WORK REQUIRED = Please keep pictures out and return the lines below exactly, from the one holding "ATOM 337 N N" through the last, both included.

RECORDS FOR THIS TASK =

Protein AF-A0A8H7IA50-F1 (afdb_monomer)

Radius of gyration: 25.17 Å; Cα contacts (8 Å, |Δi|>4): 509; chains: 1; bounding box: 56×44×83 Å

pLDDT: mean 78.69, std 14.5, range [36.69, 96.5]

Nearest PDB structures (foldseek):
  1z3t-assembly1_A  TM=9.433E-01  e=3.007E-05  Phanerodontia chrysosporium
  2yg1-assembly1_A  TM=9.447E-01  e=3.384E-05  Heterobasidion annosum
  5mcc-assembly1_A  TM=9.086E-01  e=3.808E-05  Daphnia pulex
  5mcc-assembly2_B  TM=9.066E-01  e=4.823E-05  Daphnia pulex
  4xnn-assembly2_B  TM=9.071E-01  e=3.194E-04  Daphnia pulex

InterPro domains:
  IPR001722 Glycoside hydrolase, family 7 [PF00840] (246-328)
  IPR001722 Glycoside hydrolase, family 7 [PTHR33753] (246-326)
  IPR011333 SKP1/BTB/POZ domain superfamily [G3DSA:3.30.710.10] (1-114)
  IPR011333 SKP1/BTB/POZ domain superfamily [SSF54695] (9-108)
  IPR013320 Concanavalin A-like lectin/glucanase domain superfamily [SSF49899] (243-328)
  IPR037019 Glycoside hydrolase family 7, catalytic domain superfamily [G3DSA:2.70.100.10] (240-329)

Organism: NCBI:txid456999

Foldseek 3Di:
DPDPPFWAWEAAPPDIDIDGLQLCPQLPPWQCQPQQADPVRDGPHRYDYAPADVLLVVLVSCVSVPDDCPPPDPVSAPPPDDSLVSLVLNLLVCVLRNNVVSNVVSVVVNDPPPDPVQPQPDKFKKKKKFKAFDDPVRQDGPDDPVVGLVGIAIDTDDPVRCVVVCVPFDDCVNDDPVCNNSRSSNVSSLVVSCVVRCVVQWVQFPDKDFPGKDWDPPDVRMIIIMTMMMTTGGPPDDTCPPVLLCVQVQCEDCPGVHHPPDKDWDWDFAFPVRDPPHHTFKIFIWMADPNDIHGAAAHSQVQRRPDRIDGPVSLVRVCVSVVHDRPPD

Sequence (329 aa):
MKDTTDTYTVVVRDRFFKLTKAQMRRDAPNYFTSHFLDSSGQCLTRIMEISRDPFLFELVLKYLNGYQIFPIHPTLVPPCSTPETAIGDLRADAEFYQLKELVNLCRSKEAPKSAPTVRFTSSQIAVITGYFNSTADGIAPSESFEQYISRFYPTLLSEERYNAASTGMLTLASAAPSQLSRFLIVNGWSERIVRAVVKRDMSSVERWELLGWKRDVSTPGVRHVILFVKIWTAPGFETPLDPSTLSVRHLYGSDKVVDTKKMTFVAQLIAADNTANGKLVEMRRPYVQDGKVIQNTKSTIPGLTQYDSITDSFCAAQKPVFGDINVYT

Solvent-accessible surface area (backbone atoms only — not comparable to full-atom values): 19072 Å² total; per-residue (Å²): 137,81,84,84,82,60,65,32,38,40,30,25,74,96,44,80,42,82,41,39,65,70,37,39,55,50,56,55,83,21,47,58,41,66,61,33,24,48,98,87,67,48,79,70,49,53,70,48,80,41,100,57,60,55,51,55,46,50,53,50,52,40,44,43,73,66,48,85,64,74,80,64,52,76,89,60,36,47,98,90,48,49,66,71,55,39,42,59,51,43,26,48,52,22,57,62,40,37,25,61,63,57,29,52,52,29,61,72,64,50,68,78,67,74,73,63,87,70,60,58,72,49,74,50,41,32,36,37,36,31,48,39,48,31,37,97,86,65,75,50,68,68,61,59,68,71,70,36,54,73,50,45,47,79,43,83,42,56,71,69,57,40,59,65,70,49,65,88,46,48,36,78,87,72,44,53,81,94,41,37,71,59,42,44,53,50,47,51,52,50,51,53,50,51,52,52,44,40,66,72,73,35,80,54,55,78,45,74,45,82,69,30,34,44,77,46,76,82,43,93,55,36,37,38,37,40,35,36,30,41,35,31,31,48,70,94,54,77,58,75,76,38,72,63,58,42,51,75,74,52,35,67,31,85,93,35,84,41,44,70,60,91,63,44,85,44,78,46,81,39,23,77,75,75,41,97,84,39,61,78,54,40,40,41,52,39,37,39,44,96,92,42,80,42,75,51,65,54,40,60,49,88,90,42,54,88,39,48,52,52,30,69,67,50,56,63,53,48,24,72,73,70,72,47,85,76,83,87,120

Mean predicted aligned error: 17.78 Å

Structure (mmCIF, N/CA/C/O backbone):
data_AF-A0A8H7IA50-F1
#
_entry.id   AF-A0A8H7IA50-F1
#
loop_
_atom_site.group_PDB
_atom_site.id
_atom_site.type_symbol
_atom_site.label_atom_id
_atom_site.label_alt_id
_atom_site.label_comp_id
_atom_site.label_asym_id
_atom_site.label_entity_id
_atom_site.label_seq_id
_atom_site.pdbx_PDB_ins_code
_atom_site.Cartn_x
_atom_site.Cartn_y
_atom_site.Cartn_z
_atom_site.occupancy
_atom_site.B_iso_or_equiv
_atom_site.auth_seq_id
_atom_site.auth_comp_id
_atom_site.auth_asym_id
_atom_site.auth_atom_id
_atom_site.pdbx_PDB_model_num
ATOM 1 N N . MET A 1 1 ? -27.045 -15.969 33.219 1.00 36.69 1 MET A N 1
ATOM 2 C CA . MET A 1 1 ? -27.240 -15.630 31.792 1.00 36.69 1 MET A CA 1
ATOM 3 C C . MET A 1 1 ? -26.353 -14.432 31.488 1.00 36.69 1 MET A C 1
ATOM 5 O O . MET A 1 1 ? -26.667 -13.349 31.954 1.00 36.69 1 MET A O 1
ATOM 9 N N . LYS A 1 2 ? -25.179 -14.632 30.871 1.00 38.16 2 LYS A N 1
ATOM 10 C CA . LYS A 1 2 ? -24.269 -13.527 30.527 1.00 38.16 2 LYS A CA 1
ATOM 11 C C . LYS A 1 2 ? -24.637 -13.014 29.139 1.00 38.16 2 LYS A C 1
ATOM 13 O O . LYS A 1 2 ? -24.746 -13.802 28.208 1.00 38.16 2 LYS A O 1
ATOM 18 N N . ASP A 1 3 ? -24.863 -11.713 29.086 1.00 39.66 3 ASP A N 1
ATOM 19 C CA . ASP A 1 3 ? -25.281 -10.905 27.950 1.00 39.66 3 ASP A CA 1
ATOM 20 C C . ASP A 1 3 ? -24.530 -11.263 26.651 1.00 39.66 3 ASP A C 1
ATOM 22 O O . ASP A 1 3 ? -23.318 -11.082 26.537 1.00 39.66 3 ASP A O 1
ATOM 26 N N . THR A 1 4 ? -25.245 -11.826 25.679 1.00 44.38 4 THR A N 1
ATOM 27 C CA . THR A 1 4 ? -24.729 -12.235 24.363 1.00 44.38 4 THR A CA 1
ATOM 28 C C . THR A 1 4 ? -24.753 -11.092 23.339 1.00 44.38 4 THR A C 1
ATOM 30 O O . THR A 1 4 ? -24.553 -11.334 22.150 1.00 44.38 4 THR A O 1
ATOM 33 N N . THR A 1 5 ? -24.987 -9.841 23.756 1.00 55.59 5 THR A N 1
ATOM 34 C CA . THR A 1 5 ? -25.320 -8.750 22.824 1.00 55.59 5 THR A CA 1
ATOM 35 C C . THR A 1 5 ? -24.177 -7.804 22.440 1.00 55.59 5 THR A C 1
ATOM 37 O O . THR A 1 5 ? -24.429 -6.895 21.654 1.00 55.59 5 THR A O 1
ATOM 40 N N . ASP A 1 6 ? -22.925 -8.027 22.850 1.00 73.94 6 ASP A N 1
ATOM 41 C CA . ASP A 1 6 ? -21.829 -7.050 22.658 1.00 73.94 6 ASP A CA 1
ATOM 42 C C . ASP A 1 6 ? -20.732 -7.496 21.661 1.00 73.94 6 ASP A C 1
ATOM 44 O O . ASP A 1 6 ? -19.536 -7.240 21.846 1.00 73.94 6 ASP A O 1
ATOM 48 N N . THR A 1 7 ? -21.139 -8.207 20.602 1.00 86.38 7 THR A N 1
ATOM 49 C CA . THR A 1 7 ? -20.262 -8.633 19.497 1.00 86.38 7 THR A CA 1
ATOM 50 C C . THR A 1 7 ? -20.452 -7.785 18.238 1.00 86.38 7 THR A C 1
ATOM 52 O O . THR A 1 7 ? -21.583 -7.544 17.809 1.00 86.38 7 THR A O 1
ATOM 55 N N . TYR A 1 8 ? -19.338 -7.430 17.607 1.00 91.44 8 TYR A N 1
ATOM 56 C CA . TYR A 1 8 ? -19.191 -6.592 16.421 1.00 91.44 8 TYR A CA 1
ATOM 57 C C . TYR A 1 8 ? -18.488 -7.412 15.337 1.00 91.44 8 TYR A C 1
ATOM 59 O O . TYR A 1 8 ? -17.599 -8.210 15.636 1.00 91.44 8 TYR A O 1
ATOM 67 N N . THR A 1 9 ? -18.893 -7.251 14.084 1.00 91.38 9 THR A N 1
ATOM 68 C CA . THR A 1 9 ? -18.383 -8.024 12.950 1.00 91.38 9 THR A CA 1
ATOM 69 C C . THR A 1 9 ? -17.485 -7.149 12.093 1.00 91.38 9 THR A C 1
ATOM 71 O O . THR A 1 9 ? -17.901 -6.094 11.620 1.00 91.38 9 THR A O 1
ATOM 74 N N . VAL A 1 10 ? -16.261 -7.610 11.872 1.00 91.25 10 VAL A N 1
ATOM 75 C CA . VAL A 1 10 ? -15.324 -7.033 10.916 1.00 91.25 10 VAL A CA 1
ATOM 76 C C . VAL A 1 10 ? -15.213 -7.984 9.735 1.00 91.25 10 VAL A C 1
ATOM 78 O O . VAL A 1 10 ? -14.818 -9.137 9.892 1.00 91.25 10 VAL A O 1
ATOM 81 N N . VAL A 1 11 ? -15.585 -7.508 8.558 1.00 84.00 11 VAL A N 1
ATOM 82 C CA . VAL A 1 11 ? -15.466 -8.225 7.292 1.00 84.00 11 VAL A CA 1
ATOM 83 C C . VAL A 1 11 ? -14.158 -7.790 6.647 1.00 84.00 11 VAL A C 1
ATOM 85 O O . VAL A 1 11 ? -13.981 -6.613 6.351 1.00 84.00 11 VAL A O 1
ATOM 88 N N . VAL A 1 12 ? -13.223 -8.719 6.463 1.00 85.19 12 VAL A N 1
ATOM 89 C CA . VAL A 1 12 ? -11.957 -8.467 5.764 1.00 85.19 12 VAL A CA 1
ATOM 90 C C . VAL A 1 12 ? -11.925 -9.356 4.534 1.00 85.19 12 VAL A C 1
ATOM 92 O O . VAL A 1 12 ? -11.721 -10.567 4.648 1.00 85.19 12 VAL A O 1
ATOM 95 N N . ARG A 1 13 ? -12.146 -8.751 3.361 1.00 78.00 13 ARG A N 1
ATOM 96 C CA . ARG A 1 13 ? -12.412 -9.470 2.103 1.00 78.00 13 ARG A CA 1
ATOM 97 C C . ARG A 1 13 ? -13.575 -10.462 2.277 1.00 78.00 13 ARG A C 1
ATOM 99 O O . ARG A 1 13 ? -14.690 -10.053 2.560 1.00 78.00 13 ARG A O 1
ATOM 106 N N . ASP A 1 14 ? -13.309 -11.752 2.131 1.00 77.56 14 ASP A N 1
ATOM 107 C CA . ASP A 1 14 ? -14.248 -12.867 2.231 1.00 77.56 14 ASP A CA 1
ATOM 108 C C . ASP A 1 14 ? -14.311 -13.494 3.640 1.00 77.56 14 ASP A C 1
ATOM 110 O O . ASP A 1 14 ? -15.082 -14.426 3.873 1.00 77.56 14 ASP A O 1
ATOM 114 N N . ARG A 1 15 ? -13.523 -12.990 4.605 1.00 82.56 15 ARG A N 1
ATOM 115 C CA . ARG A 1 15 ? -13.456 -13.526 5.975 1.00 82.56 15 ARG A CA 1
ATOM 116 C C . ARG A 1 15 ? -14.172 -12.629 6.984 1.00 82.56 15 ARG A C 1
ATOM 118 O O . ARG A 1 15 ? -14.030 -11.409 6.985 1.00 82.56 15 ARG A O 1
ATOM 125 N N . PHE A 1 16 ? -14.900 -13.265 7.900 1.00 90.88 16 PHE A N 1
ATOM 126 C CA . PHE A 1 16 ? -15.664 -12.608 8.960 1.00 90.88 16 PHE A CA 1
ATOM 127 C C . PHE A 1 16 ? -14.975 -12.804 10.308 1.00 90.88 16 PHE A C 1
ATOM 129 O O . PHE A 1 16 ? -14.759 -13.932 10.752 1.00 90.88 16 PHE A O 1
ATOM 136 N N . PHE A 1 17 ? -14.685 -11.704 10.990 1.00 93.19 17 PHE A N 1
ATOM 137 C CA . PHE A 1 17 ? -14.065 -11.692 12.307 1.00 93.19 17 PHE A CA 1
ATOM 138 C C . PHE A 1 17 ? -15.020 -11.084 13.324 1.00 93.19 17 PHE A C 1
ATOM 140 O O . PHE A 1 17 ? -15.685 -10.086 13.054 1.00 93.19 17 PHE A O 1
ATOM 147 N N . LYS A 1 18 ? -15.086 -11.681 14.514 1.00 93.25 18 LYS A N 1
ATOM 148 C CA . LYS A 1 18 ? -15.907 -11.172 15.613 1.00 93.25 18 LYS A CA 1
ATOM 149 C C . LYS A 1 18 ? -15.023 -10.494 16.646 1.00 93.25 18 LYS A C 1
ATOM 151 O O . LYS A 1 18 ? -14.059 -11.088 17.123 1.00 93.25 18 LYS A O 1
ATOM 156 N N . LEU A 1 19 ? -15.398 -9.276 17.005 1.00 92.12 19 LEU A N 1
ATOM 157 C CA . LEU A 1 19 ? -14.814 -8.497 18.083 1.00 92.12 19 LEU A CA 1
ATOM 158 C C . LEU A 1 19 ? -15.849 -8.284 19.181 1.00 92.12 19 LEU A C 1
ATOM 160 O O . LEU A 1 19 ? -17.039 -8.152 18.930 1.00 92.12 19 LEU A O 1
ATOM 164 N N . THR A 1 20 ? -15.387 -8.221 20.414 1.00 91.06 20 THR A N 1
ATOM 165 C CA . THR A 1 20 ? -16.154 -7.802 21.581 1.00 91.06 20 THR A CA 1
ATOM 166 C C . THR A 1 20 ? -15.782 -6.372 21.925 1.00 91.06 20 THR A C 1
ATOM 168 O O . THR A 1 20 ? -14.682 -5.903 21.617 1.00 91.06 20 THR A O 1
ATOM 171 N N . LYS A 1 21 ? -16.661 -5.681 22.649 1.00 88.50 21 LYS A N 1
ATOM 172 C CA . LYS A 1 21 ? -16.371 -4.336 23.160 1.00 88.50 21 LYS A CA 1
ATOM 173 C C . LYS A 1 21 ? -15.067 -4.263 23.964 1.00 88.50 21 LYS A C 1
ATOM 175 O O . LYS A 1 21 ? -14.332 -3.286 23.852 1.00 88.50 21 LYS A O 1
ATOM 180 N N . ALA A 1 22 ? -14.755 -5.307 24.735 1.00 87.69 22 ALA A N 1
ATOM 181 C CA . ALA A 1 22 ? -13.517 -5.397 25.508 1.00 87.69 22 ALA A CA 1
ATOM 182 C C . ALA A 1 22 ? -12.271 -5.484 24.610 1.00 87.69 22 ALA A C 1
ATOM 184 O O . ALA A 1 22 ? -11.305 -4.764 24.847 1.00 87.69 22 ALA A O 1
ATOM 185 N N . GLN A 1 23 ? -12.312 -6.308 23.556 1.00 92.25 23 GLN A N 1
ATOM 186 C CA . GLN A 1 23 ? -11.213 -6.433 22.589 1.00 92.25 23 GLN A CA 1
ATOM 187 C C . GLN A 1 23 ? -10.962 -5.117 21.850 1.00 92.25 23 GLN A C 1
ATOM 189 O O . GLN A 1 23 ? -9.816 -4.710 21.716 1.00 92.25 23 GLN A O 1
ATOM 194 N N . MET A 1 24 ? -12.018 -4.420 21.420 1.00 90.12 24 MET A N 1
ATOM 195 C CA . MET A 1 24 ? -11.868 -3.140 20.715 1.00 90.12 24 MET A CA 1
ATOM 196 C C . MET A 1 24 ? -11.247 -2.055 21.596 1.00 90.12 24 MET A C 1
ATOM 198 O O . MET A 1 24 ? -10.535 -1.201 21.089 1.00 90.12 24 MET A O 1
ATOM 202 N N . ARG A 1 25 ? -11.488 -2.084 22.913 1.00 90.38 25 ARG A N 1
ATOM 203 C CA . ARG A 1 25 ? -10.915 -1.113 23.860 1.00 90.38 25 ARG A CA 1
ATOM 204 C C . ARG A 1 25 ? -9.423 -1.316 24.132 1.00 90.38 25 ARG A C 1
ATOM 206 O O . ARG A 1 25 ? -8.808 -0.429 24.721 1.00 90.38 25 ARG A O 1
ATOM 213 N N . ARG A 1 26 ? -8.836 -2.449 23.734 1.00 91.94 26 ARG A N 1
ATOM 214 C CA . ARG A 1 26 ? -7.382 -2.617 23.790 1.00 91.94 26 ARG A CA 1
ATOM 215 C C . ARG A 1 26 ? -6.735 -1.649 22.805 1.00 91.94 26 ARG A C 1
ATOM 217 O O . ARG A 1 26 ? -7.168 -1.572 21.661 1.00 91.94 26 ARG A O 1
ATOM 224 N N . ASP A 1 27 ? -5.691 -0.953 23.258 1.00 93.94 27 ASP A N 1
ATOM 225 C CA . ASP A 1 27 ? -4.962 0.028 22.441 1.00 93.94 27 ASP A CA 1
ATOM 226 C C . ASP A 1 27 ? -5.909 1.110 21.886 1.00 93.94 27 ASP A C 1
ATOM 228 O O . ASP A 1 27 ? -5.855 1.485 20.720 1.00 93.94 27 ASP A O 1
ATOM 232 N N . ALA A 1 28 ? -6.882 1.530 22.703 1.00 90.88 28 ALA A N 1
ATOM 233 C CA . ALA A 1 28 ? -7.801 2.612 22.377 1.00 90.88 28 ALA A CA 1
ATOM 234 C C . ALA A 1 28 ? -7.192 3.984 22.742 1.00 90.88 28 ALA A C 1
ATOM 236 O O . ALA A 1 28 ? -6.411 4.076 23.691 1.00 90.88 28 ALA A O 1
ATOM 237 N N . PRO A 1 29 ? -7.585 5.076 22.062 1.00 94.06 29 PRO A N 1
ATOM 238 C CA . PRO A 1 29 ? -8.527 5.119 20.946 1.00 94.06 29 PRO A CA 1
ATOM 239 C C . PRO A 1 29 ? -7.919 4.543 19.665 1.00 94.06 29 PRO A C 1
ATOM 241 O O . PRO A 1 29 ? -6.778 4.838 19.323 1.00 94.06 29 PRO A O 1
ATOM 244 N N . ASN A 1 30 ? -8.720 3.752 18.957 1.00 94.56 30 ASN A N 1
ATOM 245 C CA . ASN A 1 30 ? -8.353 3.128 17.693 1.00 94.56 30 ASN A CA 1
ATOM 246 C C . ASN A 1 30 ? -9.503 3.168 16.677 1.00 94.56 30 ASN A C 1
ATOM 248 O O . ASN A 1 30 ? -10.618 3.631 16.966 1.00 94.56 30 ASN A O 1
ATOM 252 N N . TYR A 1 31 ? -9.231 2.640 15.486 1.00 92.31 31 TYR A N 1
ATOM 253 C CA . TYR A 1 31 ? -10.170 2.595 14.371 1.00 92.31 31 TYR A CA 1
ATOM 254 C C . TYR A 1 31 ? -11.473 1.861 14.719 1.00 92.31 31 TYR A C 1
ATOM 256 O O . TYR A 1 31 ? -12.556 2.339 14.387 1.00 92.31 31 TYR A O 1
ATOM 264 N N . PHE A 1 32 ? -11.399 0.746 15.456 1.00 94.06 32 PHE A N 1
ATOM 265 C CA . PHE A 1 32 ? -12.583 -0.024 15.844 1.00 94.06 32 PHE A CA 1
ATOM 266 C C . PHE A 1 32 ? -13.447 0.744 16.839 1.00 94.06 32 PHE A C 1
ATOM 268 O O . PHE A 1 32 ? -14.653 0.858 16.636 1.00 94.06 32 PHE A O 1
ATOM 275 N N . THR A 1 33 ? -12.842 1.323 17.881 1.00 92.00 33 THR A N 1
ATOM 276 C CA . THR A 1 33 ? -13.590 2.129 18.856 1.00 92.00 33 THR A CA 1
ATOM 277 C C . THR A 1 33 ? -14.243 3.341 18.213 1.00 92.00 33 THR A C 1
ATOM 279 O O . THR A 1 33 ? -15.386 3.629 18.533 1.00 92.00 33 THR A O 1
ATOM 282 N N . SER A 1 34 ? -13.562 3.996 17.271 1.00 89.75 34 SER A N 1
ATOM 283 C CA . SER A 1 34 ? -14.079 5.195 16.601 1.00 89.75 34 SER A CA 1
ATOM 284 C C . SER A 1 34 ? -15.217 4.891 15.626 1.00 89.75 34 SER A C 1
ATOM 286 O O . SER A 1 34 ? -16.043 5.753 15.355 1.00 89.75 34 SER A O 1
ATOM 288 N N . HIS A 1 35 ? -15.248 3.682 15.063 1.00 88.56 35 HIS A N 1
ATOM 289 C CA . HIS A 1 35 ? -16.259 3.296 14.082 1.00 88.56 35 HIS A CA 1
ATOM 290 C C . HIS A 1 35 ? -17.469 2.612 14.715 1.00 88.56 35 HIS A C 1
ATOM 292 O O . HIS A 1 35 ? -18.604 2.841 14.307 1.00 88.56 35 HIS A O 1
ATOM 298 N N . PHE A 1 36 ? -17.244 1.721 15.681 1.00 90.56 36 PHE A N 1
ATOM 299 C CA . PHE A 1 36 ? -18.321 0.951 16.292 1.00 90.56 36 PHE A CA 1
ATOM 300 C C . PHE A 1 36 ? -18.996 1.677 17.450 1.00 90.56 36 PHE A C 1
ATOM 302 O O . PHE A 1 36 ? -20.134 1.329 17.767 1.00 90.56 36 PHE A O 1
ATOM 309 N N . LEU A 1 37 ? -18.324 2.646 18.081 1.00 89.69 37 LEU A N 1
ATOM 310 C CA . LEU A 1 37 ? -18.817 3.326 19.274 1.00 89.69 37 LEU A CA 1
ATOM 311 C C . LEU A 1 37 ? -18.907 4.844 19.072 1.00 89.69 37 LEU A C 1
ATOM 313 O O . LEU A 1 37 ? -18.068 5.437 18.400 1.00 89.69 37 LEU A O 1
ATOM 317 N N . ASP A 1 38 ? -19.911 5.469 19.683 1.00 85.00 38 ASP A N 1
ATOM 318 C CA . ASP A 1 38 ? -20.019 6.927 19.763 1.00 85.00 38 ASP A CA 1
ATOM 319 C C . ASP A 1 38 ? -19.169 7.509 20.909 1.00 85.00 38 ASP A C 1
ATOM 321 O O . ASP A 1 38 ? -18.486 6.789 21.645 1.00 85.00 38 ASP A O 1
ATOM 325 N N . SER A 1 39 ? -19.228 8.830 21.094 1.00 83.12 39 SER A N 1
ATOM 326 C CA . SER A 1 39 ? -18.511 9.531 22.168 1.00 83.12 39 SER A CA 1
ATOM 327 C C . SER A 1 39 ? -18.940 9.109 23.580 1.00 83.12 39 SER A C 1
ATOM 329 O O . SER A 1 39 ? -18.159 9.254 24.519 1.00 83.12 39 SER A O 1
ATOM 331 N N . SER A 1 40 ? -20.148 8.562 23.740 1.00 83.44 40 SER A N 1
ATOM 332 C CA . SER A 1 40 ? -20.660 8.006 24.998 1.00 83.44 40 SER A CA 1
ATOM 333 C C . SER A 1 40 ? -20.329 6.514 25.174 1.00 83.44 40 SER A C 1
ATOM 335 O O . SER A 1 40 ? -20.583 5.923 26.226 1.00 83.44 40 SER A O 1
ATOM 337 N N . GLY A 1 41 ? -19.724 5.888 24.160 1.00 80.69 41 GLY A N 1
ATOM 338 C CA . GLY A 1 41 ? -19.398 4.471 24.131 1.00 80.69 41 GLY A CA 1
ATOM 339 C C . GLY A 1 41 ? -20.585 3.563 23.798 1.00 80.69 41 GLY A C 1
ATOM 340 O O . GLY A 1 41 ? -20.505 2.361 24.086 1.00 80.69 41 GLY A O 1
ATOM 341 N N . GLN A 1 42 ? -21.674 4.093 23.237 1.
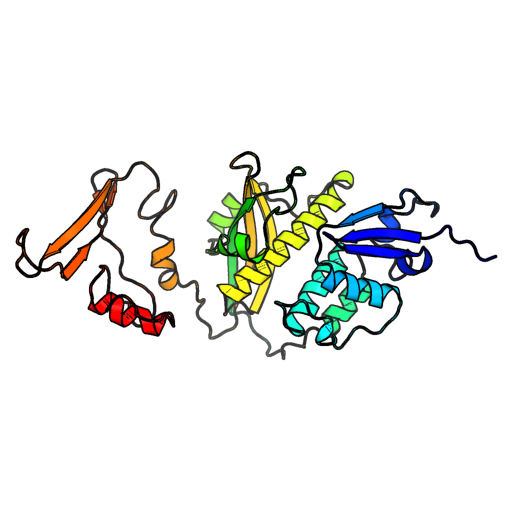00 84.12 42 GLN A N 1
ATOM 342 C CA . GLN A 1 42 ? -22.803 3.316 22.720 1.00 84.12 42 GLN A CA 1
ATOM 343 C C . GLN A 1 42 ? -22.532 2.814 21.300 1.00 84.12 42 GLN A C 1
ATOM 345 O O . GLN A 
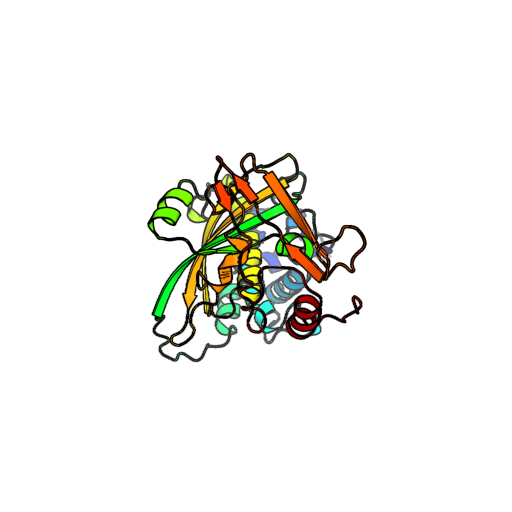1 42 ? -21.751 3.402 20.561 1.00 84.12 42 GLN A O 1
ATOM 350 N N . CYS A 1 43 ? -23.154 1.693 20.931 1.00 86.06 43 CYS A N 1
ATOM 351 C CA . CYS A 1 43 ? -22.962 1.052 19.630 1.00 86.06 43 CYS A CA 1
ATOM 352 C C . CYS A 1 43 ? -23.589 1.894 18.504 1.00 86.06 43 CYS A C 1
ATOM 354 O O . CYS A 1 43 ? -24.804 2.063 18.469 1.00 86.06 43 CYS A O 1
ATOM 356 N N . LEU A 1 44 ? -22.760 2.371 17.571 1.00 82.50 44 LEU A N 1
ATOM 357 C CA . LEU A 1 44 ? -23.187 3.047 16.340 1.00 82.50 44 LEU A CA 1
ATOM 358 C C . LEU A 1 44 ? -23.566 2.049 15.243 1.00 82.50 44 LEU A C 1
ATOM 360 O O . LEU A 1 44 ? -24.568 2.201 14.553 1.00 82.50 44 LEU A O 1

PROBLEM SOLUTION =
ATOM 337 N N . GLY A 1 41 ? -19.724 5.888 24.160 1.00 80.69 41 GLY A N 1
ATOM 338 C CA . GLY A 1 41 ? -19.398 4.471 24.131 1.00 80.69 41 GLY A CA 1
ATOM 339 C C . GLY A 1 41 ? -20.585 3.563 23.798 1.00 80.69 41 GLY A C 1
ATOM 340 O O . GLY A 1 41 ? -20.505 2.361 24.086 1.00 80.69 41 GLY A O 1
ATOM 341 N N . GLN A 1 42 ? -21.674 4.093 23.237 1.
00 84.12 42 GLN A N 1
ATOM 342 C CA . GLN A 1 42 ? -22.803 3.316 22.720 1.00 84.12 42 GLN A CA 1
ATOM 343 C C . GLN A 1 42 ? -22.532 2.814 21.300 1.00 84.12 42 GLN A C 1
ATOM 345 O O . GLN A 
1 42 ? -21.751 3.402 20.561 1.00 84.12 42 GLN A O 1
ATOM 350 N N . CYS A 1 43 ? -23.154 1.693 20.931 1.00 86.06 43 CYS A N 1
ATOM 351 C CA . CYS A 1 43 ? -22.962 1.052 19.630 1.00 86.06 43 CYS A CA 1
ATOM 352 C C . CYS A 1 43 ? -23.589 1.894 18.504 1.00 86.06 43 CYS A C 1
ATOM 354 O O . CYS A 1 43 ? -24.804 2.063 18.469 1.00 86.06 43 CYS A O 1
ATOM 356 N N . LEU A 1 44 ? -22.760 2.371 17.571 1.00 82.50 44 LEU A N 1
ATOM 357 C CA . LEU A 1 44 ? -23.187 3.047 16.340 1.00 82.50 44 LEU A CA 1
ATOM 358 C C . LEU A 1 44 ? -23.566 2.049 15.243 1.00 82.50 44 LEU A C 1
ATOM 360 O O . LEU A 1 44 ? -24.568 2.201 14.553 1.00 82.50 44 LEU A O 1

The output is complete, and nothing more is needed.